You’d think from this that Aidan is a pretty unlikeable character but, in the hands of the author, you can’t help rooting for him even if at times you’re left completely exasperated by his actions. My overriding feeling was one of sadness particularly when just as it seems things are looking up something happens to propel him back into misery. There were moments I wanted to cheer and others where I found myself thinking, ‘Oh, Aidan, Aidan, why are you doing that?’. Sadly, the latter were more frequent than the former.

The traumatic event Aidan witnesses on a rare night out is a psychological scar he carries throughout his life.

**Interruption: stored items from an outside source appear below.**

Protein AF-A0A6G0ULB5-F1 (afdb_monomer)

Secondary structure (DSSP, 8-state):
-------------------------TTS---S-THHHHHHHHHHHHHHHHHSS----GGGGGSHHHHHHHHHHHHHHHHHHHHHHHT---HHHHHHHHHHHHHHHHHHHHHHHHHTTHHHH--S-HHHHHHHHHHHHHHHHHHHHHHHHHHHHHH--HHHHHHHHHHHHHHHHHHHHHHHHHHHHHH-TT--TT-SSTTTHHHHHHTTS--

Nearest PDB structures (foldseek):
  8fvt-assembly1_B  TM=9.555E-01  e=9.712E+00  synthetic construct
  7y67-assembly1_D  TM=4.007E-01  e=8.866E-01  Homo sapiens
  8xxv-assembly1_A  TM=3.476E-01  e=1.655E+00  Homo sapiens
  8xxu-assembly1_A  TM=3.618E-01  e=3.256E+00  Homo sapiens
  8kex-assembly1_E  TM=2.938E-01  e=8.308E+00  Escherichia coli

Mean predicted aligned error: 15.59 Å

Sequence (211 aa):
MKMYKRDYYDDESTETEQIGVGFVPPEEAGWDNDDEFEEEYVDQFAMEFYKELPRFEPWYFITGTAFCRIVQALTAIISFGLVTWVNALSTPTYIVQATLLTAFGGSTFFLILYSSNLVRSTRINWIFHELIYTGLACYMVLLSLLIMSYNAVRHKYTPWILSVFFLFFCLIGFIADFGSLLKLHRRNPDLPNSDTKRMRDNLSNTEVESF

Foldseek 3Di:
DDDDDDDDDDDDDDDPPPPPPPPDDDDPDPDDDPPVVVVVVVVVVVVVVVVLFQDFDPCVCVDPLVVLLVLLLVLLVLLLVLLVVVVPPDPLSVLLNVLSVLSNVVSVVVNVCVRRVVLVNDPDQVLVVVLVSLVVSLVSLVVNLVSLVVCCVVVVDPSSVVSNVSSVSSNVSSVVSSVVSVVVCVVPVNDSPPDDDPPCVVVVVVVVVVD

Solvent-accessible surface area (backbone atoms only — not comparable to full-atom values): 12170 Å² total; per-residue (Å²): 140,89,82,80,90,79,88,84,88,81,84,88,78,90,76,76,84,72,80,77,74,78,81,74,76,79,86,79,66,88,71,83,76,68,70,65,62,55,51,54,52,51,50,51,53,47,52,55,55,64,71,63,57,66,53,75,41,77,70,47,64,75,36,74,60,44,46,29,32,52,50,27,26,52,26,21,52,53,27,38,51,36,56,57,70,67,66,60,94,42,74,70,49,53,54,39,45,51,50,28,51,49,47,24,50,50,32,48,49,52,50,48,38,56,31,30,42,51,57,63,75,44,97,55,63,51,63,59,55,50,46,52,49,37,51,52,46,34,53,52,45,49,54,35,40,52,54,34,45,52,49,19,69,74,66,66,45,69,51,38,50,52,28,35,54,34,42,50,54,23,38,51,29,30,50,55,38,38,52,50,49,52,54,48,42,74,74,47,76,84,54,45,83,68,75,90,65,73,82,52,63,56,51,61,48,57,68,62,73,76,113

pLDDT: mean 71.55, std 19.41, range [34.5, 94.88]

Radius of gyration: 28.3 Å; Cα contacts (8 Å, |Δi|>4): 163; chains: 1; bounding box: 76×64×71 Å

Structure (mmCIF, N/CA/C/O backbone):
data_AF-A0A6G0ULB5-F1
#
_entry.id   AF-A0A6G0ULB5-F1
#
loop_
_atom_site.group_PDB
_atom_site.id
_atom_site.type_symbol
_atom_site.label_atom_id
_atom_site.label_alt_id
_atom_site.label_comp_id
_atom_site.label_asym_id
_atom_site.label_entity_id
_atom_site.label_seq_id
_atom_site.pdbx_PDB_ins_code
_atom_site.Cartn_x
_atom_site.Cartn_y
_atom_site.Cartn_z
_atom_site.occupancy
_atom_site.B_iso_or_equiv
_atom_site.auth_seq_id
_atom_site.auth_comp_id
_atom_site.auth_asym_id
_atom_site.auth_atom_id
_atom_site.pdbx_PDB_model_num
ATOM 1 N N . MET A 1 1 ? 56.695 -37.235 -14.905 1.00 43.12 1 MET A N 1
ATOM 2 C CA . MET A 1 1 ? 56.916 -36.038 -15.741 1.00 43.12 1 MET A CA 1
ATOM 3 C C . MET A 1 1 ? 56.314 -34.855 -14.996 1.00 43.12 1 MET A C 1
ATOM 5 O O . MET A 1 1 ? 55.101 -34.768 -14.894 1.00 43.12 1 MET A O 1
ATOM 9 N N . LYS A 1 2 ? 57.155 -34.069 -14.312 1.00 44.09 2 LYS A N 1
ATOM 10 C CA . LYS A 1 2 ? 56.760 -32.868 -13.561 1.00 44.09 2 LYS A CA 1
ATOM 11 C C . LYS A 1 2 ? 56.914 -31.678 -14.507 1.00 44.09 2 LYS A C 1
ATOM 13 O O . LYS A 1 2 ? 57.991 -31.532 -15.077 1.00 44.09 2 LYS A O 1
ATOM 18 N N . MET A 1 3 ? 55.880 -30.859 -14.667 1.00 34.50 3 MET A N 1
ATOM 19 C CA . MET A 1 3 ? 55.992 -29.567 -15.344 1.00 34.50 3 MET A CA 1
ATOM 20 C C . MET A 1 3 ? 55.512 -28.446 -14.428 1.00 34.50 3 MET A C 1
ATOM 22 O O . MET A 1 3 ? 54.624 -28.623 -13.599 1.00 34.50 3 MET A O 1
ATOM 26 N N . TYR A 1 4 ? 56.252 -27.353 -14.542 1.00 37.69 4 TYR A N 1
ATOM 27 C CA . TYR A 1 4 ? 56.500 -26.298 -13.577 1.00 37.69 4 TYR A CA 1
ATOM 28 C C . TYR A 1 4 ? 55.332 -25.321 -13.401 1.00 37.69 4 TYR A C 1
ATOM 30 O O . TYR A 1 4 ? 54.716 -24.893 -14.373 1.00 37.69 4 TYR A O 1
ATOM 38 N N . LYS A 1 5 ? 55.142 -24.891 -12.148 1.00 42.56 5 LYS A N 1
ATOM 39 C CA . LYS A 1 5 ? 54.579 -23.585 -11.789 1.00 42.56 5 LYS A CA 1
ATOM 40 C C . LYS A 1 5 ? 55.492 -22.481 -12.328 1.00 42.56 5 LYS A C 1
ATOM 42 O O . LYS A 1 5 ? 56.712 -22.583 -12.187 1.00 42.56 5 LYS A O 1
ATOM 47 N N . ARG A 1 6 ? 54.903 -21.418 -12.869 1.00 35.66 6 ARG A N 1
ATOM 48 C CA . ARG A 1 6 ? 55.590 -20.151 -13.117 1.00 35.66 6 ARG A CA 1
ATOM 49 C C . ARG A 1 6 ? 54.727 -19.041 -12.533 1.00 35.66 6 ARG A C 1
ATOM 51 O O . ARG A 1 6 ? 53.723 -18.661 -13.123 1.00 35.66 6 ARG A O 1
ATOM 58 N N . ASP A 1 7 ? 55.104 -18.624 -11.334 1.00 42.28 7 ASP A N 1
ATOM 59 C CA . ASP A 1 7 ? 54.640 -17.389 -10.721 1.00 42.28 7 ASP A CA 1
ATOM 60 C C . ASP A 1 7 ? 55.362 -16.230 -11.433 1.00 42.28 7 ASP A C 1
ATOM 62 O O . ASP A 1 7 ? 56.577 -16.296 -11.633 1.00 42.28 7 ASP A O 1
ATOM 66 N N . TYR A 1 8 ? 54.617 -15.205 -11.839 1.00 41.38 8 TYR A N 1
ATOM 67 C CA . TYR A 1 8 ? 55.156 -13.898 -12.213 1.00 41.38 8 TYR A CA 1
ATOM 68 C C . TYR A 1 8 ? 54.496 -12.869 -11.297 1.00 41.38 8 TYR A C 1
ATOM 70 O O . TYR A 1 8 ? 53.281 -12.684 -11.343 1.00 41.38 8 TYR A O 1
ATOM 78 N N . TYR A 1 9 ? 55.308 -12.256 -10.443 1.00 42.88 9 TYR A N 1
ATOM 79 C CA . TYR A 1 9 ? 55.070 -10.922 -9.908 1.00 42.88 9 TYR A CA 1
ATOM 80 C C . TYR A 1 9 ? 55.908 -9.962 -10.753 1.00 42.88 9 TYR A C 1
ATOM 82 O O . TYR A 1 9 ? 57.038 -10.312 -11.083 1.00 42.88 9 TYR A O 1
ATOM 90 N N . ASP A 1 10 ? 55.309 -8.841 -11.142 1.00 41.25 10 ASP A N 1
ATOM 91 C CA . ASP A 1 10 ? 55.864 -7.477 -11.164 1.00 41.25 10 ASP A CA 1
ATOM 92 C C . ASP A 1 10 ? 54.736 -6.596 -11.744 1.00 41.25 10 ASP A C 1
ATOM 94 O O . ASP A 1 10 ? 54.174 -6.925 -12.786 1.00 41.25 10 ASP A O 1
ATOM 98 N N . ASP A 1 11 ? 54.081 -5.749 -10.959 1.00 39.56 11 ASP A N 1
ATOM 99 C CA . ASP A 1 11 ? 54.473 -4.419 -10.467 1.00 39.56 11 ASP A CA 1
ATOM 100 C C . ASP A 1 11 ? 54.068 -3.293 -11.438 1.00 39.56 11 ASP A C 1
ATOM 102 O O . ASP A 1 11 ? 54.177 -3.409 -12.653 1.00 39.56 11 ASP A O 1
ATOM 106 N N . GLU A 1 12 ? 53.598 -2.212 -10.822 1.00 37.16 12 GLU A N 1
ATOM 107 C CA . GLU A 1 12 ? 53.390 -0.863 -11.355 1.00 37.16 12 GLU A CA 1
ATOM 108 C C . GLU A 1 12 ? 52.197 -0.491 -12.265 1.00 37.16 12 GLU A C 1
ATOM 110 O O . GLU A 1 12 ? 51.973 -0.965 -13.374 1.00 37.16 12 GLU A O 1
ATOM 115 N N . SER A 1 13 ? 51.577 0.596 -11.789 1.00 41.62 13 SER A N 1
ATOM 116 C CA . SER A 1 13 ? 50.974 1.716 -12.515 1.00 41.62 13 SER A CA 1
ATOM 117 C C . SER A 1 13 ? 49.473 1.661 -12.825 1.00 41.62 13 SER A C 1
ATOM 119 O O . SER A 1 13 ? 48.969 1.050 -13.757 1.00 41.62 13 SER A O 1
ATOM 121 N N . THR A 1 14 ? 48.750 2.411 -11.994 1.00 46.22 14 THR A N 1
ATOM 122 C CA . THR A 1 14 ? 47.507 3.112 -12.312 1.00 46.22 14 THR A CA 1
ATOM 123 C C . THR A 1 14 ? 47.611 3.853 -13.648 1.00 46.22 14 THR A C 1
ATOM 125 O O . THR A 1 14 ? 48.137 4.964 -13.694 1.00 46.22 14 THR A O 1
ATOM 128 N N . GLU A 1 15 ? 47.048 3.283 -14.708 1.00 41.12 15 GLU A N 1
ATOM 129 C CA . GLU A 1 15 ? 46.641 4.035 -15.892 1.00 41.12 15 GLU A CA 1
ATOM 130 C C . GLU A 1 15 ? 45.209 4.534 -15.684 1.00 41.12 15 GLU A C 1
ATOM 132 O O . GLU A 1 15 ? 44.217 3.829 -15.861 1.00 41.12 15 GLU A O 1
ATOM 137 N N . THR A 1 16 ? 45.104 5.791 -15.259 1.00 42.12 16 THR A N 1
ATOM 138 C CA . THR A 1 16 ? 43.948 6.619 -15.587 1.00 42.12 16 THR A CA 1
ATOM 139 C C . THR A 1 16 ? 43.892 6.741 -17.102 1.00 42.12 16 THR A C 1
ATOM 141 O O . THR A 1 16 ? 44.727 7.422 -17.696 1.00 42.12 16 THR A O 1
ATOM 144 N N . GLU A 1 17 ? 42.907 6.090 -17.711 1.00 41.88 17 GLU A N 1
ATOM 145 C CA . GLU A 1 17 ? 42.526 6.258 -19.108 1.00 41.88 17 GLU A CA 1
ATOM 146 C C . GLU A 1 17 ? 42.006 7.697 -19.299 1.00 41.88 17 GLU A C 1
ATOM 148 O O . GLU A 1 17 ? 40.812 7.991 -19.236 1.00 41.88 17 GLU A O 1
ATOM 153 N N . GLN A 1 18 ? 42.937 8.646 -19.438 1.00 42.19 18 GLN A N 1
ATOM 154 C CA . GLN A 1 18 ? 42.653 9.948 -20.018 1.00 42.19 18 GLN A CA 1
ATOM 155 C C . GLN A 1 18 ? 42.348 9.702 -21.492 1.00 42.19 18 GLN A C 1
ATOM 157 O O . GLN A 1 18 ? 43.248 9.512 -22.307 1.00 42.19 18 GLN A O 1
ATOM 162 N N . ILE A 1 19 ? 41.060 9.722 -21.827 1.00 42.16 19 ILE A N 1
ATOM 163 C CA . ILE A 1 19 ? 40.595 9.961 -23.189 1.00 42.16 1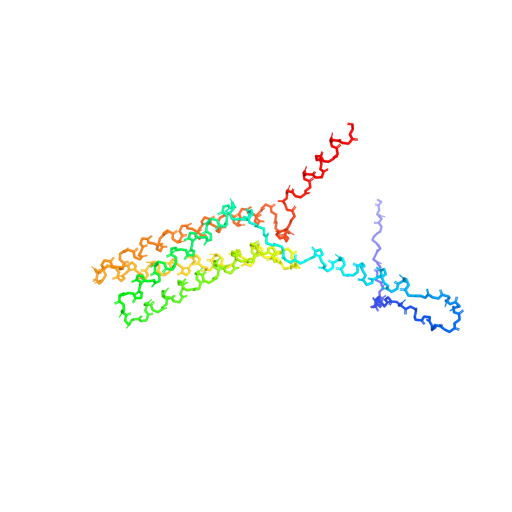9 ILE A CA 1
ATOM 164 C C . ILE A 1 19 ? 41.143 11.338 -23.575 1.00 42.16 19 ILE A C 1
ATOM 166 O O . ILE A 1 19 ? 40.597 12.378 -23.205 1.00 42.16 19 ILE A O 1
ATOM 170 N N . GLY A 1 20 ? 42.295 11.332 -24.243 1.00 38.34 20 GLY A N 1
ATOM 171 C CA . GLY A 1 20 ? 42.906 12.505 -24.836 1.00 38.34 20 GLY A CA 1
ATOM 172 C C . GLY A 1 20 ? 42.007 13.003 -25.954 1.00 38.34 20 GLY A C 1
ATOM 173 O O . GLY A 1 20 ? 42.143 12.586 -27.100 1.00 38.34 20 GLY A O 1
ATOM 174 N N . VAL A 1 21 ? 41.081 13.897 -25.618 1.00 45.34 21 VAL A N 1
ATOM 175 C CA . VAL A 1 21 ? 40.460 14.779 -26.600 1.00 45.34 21 VAL A CA 1
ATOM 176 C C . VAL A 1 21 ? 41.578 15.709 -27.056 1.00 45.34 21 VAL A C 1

He’s plagued with guilt about what he did, or rather didn’t do. He should have been a hero, instead he knows he was a coward. It sort of epitomises what his life has been like. In an effort to bury the memories of what he witnessed, to find the place without pain of the book’s title, he turns to alcohol and drugs. They welcome him with a warm embrace. ‘I was a child of the drink now’. For a long time his days are one long round of visits to the off-licence and drinking himself into a stupor. His parents are either passively complicit or unable to find a way to modify his behaviour. The drink doesn’t stop the pain or his feelings of despair and utter worthlessness. As he observes, ‘the booze was proving an abusive parent.’

Only a chance encounter stops him from taking an irrevocable step. It sets him on a new path, one which offers the promise of turning his life around if only he can break the cycle of self-destructive behaviour. But maybe believing yourself to be a hero is just as dangerous as believing yourself a failure.

Aidan’s story is an emotional rollercoaster with slow ascents followed by dizzying drops. It will take you to dark places and includes some scenes that are difficult to read. The epitome of a character-led book, A Place Without Pain is a hard-hitting story of loneliness and the struggle to overcome your demons.

My thanks to the author for my digital review copy.

In three words: Powerful, gritty, moving


About the Author

Author Simon Bourke

Simon is a journalist by day and an author by night (and occasionally on the weekends). If given the choice he would be an author by day, night, weekends, and everything in between, but he must persevere with the journalism while he waits for his books to become best-sellers. He currently lives in County Wexford. A Place Without Pain is his second novel.